I’m back with a new recipe … and a few helpful hints for those of you who are new to baking.
July was HOT in VA. Yes, I know it’s hot everywhere … but 95 degrees with 95% humidity each day just makes me close all the blinds, crank down the A/C and hibernate with some good food magazines. I swear, I pulled out 100 recipes in the last month. One of them that caught my eye and motivated me to get back into the kitchen involved using a TORCH! Oh you heard that right … you will need a torch for this recipe. You can purchase one at any kitchen store ($25) or at amazon.com. Honestly, even if this recipe was terrible, I’d find another reason to use that torch! It’s fun!
I have added a new magazine to my grouping this year, Saveur. I was reading the June/July 2012 issue when I came across a 4 ingredient recipe for Creme Brûlée by Gabriella Gershenson’s. I was pretty confident that I couldn’t screw that up! 🙂
Let’s get started with our Mise En Place (putting everything in its place)
- 1 qt heavy cream
- 1 vanilla bean – split in half, (longways and try not to cut through) and scrape out all the tiny black seeds, reserve
- 3/4 c sugar
- 8 egg yolks. (Don’t forget to always use LARGE eggs unless otherwise noted) Extra Large eggs will change the consistency because of the weight of the yolk will be more. (Save your whites for an omelet or to make meringue cookies. And yes, you can FREEZE egg whites in a freezer zip lock bag!)
- *8 c of boiling water for the water bath
- Turbinado Sugar, (raw sugar) for serving
To begin, in a large saucepan, heat the heavy cream, vanilla bean and seeds over medium heat, stir occasionally until it simmers. (Simmer means that it will just begin to boil) Remove from heat once it simmers and let it sit for about 30 minutes. (This step is infusing the cream with the vanilla flavor, don’t rush it.) It’s time to PREHAT your oven to 300. I always use the convection setting as it allows for a more even temperature.
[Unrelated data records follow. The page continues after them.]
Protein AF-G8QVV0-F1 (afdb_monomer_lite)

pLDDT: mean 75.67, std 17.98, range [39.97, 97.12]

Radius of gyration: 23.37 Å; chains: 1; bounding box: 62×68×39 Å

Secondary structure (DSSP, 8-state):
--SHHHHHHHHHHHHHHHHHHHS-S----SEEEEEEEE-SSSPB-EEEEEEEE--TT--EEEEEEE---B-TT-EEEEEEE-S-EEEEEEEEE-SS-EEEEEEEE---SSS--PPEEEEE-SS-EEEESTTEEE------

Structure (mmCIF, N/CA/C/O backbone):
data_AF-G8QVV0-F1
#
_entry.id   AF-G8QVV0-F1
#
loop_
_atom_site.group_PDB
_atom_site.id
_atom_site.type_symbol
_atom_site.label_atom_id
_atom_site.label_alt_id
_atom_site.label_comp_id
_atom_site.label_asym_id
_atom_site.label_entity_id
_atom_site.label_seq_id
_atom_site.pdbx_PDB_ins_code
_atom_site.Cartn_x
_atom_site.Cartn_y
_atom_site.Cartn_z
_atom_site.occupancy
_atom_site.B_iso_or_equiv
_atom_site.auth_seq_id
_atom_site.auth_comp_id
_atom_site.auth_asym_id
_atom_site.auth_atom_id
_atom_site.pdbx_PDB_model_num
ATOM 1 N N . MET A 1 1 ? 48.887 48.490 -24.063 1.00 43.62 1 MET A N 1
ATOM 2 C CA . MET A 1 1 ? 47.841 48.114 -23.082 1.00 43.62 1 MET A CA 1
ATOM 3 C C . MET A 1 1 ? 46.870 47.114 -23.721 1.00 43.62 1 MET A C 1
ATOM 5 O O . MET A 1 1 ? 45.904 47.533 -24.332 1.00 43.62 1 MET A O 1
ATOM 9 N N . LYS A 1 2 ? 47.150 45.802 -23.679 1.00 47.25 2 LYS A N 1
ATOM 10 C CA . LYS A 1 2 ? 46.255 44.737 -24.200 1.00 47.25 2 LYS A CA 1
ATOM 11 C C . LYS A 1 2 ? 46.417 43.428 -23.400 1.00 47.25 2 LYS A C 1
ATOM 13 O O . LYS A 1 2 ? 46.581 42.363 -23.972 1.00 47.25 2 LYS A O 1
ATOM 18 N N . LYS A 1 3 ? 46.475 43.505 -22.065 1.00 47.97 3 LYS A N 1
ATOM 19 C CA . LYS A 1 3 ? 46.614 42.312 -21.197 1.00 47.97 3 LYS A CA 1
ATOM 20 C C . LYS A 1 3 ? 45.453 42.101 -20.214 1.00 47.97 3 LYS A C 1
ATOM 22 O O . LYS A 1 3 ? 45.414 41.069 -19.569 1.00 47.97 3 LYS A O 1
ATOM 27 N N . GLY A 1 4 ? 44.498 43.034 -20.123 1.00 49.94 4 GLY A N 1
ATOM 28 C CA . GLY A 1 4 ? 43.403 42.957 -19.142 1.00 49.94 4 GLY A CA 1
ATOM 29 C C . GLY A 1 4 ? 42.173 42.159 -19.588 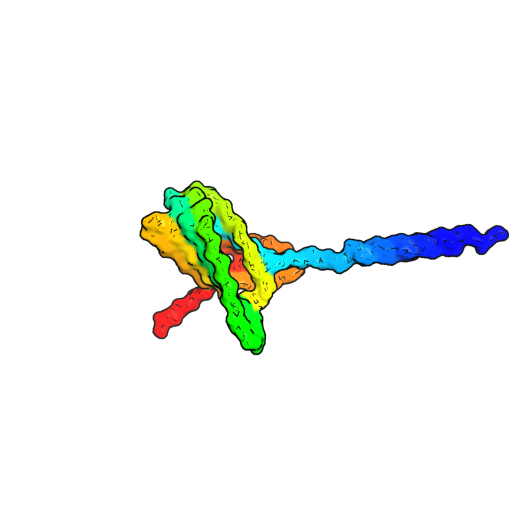1.00 49.94 4 GLY A C 1
ATOM 30 O O . GLY A 1 4 ? 41.490 41.587 -18.754 1.00 49.94 4 GLY A O 1
ATOM 31 N N . ILE A 1 5 ? 41.893 42.085 -20.893 1.00 54.38 5 ILE A N 1
ATOM 32 C CA . ILE A 1 5 ? 40.632 41.509 -21.402 1.00 54.38 5 ILE A CA 1
ATOM 33 C C . ILE A 1 5 ? 40.700 39.971 -21.452 1.00 54.38 5 ILE A C 1
ATOM 35 O O . ILE A 1 5 ? 39.714 39.292 -21.187 1.00 54.38 5 ILE A O 1
ATOM 39 N N . SER A 1 6 ? 41.888 39.417 -21.727 1.00 55.47 6 SER A N 1
ATOM 40 C CA . SER A 1 6 ? 42.102 37.968 -21.856 1.00 55.47 6 SER A CA 1
ATOM 41 C C . SER A 1 6 ? 41.875 37.222 -20.540 1.00 55.47 6 SER A C 1
ATOM 43 O O . SER A 1 6 ? 41.275 36.154 -20.547 1.00 55.47 6 SER A O 1
AT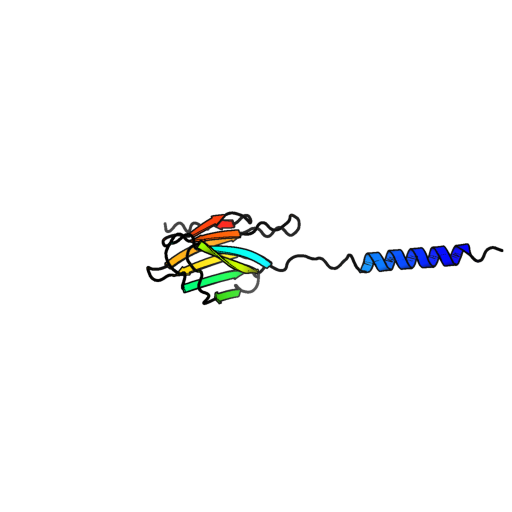OM 45 N N . SER A 1 7 ? 42.322 37.785 -19.413 1.00 56.56 7 SER A N 1
ATOM 46 C CA . SER A 1 7 ? 42.217 37.130 -18.103 1.00 56.56 7 SER A CA 1
ATOM 47 C C . SER A 1 7 ? 40.786 37.133 -17.561 1.00 56.56 7 SER A C 1
ATOM 49 O O . SER A 1 7 ? 40.366 36.163 -16.941 1.00 56.56 7 SER A O 1
ATOM 51 N N . ILE A 1 8 ? 40.016 38.192 -17.832 1.00 59.94 8 ILE A N 1
ATOM 52 C CA . ILE A 1 8 ? 38.615 38.309 -17.393 1.00 59.94 8 ILE A CA 1
ATOM 53 C C . ILE A 1 8 ? 37.741 37.282 -18.123 1.00 59.94 8 ILE A C 1
ATOM 55 O O . ILE A 1 8 ? 36.909 36.623 -17.503 1.00 59.94 8 ILE A O 1
ATOM 59 N N . LEU A 1 9 ? 37.975 37.093 -19.426 1.00 59.78 9 LEU A N 1
ATOM 60 C CA . LEU A 1 9 ? 37.242 36.114 -20.227 1.00 59.78 9 LEU A CA 1
ATOM 61 C C . LEU A 1 9 ? 37.540 34.673 -19.778 1.00 59.78 9 LEU A C 1
ATOM 63 O O . LEU A 1 9 ? 36.640 33.842 -19.726 1.00 59.78 9 LEU A O 1
ATOM 67 N N . GLN A 1 10 ? 38.787 34.388 -19.394 1.00 58.53 10 GLN A N 1
ATOM 68 C CA . GLN A 1 10 ? 39.203 33.061 -18.935 1.00 58.53 10 GLN A CA 1
ATOM 69 C C . GLN A 1 10 ? 38.583 32.687 -17.580 1.00 58.53 10 GLN A C 1
ATOM 71 O O . GLN A 1 10 ? 38.184 31.540 -17.401 1.00 58.53 10 GLN A O 1
ATOM 76 N N . VAL A 1 11 ? 38.449 33.657 -16.664 1.00 62.91 11 VAL A N 1
ATOM 77 C CA . VAL A 1 11 ? 37.771 33.476 -15.365 1.00 62.91 11 VAL A CA 1
ATOM 78 C C . VAL A 1 11 ? 36.260 33.299 -15.543 1.00 62.91 11 VAL A C 1
ATOM 80 O O . VAL A 1 11 ? 35.656 32.463 -14.882 1.00 62.91 11 VAL A O 1
ATOM 83 N N . ALA A 1 12 ? 35.638 34.031 -16.471 1.00 63.12 12 ALA A N 1
ATOM 84 C CA . ALA A 1 12 ? 34.209 33.883 -16.744 1.00 63.12 12 ALA A CA 1
ATOM 85 C C . ALA A 1 12 ? 33.865 32.491 -17.311 1.00 63.12 12 ALA A C 1
ATOM 87 O O . ALA A 1 12 ? 32.884 31.880 -16.891 1.00 63.12 12 ALA A O 1
ATOM 88 N N . VAL A 1 13 ? 34.696 31.962 -18.217 1.00 64.56 13 VAL A N 1
ATOM 89 C CA . VAL A 1 13 ? 34.506 30.624 -18.806 1.00 64.56 13 VAL A CA 1
ATOM 90 C C . VAL A 1 13 ? 34.712 29.515 -17.770 1.00 64.56 13 VAL A C 1
ATOM 92 O O . VAL A 1 13 ? 33.934 28.562 -17.741 1.00 64.56 13 VAL A O 1
ATOM 95 N N . SER A 1 14 ? 35.706 29.635 -16.883 1.00 61.19 14 SER A N 1
ATOM 96 C CA . SER A 1 14 ? 35.913 28.655 -15.810 1.00 61.19 14 SER A CA 1
ATOM 97 C C . SER A 1 14 ? 34.827 28.721 -14.731 1.00 61.19 14 SER A C 1
ATOM 99 O O . SER A 1 14 ? 34.419 27.673 -14.234 1.00 61.19 14 SER A O 1
ATOM 101 N N . CYS A 1 15 ? 34.285 29.905 -14.425 1.00 61.19 15 CYS A N 1
ATOM 102 C CA . CYS A 1 15 ? 33.118 30.038 -13.549 1.00 61.19 15 CYS A CA 1
ATOM 103 C C . CYS A 1 15 ? 31.855 29.406 -14.157 1.00 61.19 15 CYS A C 1
ATOM 105 O O . CYS A 1 15 ? 31.150 28.693 -13.450 1.00 61.19 15 CYS A O 1
ATOM 107 N N . LEU A 1 16 ? 31.582 29.593 -15.454 1.00 60.72 16 LEU A N 1
ATOM 108 C CA . LEU A 1 16 ? 30.439 28.951 -16.125 1.00 60.72 16 LEU A CA 1
ATOM 109 C C . LEU A 1 16 ? 30.566 27.419 -16.178 1.00 60.72 16 LEU A C 1
ATOM 111 O O . LEU A 1 16 ? 29.584 26.715 -15.943 1.00 60.72 16 LEU A O 1
ATOM 115 N N . LEU A 1 17 ? 31.772 26.898 -16.424 1.00 59.50 17 LEU A N 1
ATOM 116 C CA . LEU A 1 17 ? 32.033 25.455 -16.387 1.00 59.50 17 LEU A CA 1
ATOM 117 C C . LEU A 1 17 ? 31.856 24.873 -14.978 1.00 59.50 17 LEU A C 1
ATOM 119 O O . LEU A 1 17 ? 31.251 23.812 -14.831 1.00 59.50 17 LEU A O 1
ATOM 123 N N . LEU A 1 18 ? 32.308 25.578 -13.936 1.00 58.03 18 LEU A N 1
ATOM 124 C CA . LEU A 1 18 ? 32.096 25.163 -12.545 1.00 58.03 18 LEU A CA 1
ATOM 125 C C . LEU A 1 18 ? 30.611 25.115 -12.182 1.00 58.03 18 LEU A C 1
ATOM 127 O O . LEU A 1 18 ? 30.179 24.156 -11.555 1.00 58.03 18 LEU A O 1
ATOM 131 N N . VAL A 1 19 ? 29.817 26.090 -12.628 1.00 58.59 19 VAL A N 1
ATOM 132 C CA . VAL A 1 19 ? 28.364 26.104 -12.403 1.00 58.59 19 VAL A CA 1
ATOM 133 C C . VAL A 1 19 ? 27.686 24.902 -13.081 1.00 58.59 19 VAL A C 1
ATOM 135 O O . VAL A 1 19 ? 26.829 24.270 -12.472 1.00 58.59 19 VAL A O 1
ATOM 138 N N . SER A 1 20 ? 28.121 24.501 -14.282 1.00 54.44 20 SER A N 1
ATOM 139 C CA . SER A 1 20 ? 27.573 23.316 -14.969 1.00 54.44 20 SER A CA 1
ATOM 140 C C . SER A 1 20 ? 27.897 21.973 -14.294 1.00 54.44 20 SER A C 1
ATOM 142 O O . SER A 1 20 ? 27.140 21.020 -14.453 1.00 54.44 20 SER A O 1
ATOM 144 N N . LEU A 1 21 ? 28.969 21.900 -13.493 1.00 54.84 21 LEU A N 1
ATOM 145 C CA . LEU A 1 21 ? 29.340 20.696 -12.736 1.00 54.84 21 LEU A CA 1
ATOM 146 C C . LEU A 1 21 ? 28.471 20.479 -11.483 1.00 54.84 21 LEU A C 1
ATOM 148 O O . LEU A 1 21 ? 28.421 19.361 -10.979 1.00 54.84 21 LEU A O 1
ATOM 152 N N . PHE A 1 22 ? 27.765 21.510 -10.999 1.00 52.91 22 PHE A N 1
ATOM 153 C CA . PHE A 1 22 ? 26.874 21.408 -9.833 1.00 52.91 22 PHE A CA 1
ATOM 154 C C . PHE A 1 22 ? 25.400 21.152 -10.184 1.00 52.91 22 PHE A C 1
ATOM 156 O O . PHE A 1 22 ? 24.637 20.772 -9.304 1.00 52.91 22 PHE A O 1
ATOM 163 N N . PHE A 1 23 ? 24.994 21.291 -11.451 1.00 50.41 23 PHE A N 1
ATOM 164 C CA . PHE A 1 23 ? 23.618 21.012 -11.904 1.00 50.41 23 PHE A CA 1
ATOM 165 C C . PHE A 1 23 ? 23.419 19.590 -12.463 1.00 50.41 23 PHE A C 1
ATOM 167 O O . PHE A 1 23 ? 22.403 19.304 -13.087 1.00 50.41 23 PHE A O 1
ATOM 174 N N . GLY A 1 24 ? 24.396 18.700 -12.262 1.00 47.88 24 GLY A N 1
ATOM 175 C CA . GLY A 1 24 ? 24.415 17.344 -12.822 1.00 47.88 24 GLY A CA 1
ATOM 176 C C . GLY A 1 24 ? 24.198 16.210 -11.819 1.00 47.88 24 GLY A C 1
ATOM 177 O O . GLY A 1 24 ? 24.462 15.063 -12.169 1.00 47.88 24 GLY A O 1
ATOM 178 N N . CYS A 1 25 ? 23.759 16.482 -10.587 1.00 49.41 25 CYS A N 1
ATOM 179 C CA . CYS A 1 25 ? 23.278 15.413 -9.714 1.00 49.41 25 CYS A CA 1
ATOM 180 C C . CYS A 1 25 ? 21.805 15.202 -10.047 1.00 49.41 25 CYS A C 1
ATOM 182 O O . CYS A 1 25 ? 20.968 16.041 -9.736 1.00 49.41 25 CYS A O 1
ATOM 184 N N . SER A 1 26 ? 21.508 14.136 -10.780 1.00 46.09 26 SER A N 1
ATOM 185 C CA . SER A 1 26 ? 20.139 13.789 -11.122 1.00 46.09 26 SER A CA 1
ATOM 186 C C . SER A 1 26 ? 19.376 13.483 -9.830 1.00 46.09 26 SER A C 1
ATOM 188 O O . SER A 1 26 ? 19.578 12.418 -9.244 1.00 46.09 26 SER A O 1
ATOM 190 N N . ASP A 1 27 ? 18.506 14.393 -9.397 1.00 51.41 27 ASP A N 1
ATOM 191 C CA . ASP A 1 27 ? 17.480 14.144 -8.379 1.00 51.41 27 ASP A CA 1
ATOM 192 C C . ASP A 1 27 ? 16.414 13.196 -8.961 1.00 51.41 27 ASP A C 1
ATOM 194 O O . ASP A 1 27 ? 15.246 13.543 -9.112 1.00 51.41 27 ASP A O 1
ATOM 198 N N . ILE A 1 28 ? 16.830 11.997 -9.379 1.00 53.34 28 ILE A N 1
ATOM 199 C CA . ILE A 1 28 ? 15.912 10.902 -9.678 1.00 53.34 28 ILE A CA 1
ATOM 200 C C . ILE A 1 28 ? 15.509 10.368 -8.305 1.00 53.34 28 ILE A C 1
ATOM 202 O O . ILE A 1 28 ? 16.375 9.824 -7.611 1.00 53.34 28 ILE A O 1
ATOM 206 N N . PRO A 1 29 ? 14.255 10.536 -7.853 1.00 54.66 29 PRO A N 1
ATOM 207 C CA . PRO A 1 29 ? 13.844 9.940 -6.601 1.00 54.66 29 PRO A CA 1
ATOM 208 C C . PRO A 1 29 ? 14.032 8.435 -6.684 1.00 54.66 29 PRO A C 1
ATOM 210 O O . PRO A 1 29 ? 13.650 7.765 -7.640 1.00 54.66 29 PRO A O 1
ATOM 213 N N . SER A 1 30 ? 14.661 7.914 -5.643 1.00 66.50 30 SER A N 1
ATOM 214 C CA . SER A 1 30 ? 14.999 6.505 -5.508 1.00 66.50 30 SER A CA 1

You can also start to boil your 8 cups of water for your water bath at this point.
While the cream and vanilla are infusing, I move onto the next step of separating out my 8 yolks into a mixing bowl.
Then I whisk the egg yolks and the 3/4 c sugar together until they lighten in color and are smooth, about a minute. Set Aside.
Once the heavy cream has rested for the 30 minutes, I slowly pour the cream through a metal strainer, (to remove any film and discard the vanilla pod) into the egg and sugar mixture, whisking until smooth. Set Aside.
Have you ever done a water bath before? The technique allows for the crème brûlée to gently bake while retaining moisture. I use a glass 9 x 13 pan as my base. I line the bottom of the pan with one paper towel, so my ramekins won’t slide and then place my unfilled ramekins in the glass pan. (You could use any small oven safe container)
I fill them 3/4 full with the mixture. Then I slowly add enough boiling water to reach the halfway point of the ramekins.
Then FIRE up the torch and go back and forth over the top of the crème brûlée. You will slowly start to see the sugar caramelize! If you are pulling your crème brûlée out of the freezer, let it defrost in the fridge for about 4 hours.
Let’s be honest … cream, sugar, egg yolks – this one is going to chunk up your mid section! I did try to use whole milk to lower the calories …it flopped. I have seen other low fat recipes that use corn starch. You could try that or just SHARE a small portion of this one!
Bake on, then go outside and run around your neighborhood, do 50 squats, 60 dead lifts and then JUST maybe … you may have burned off half the calories!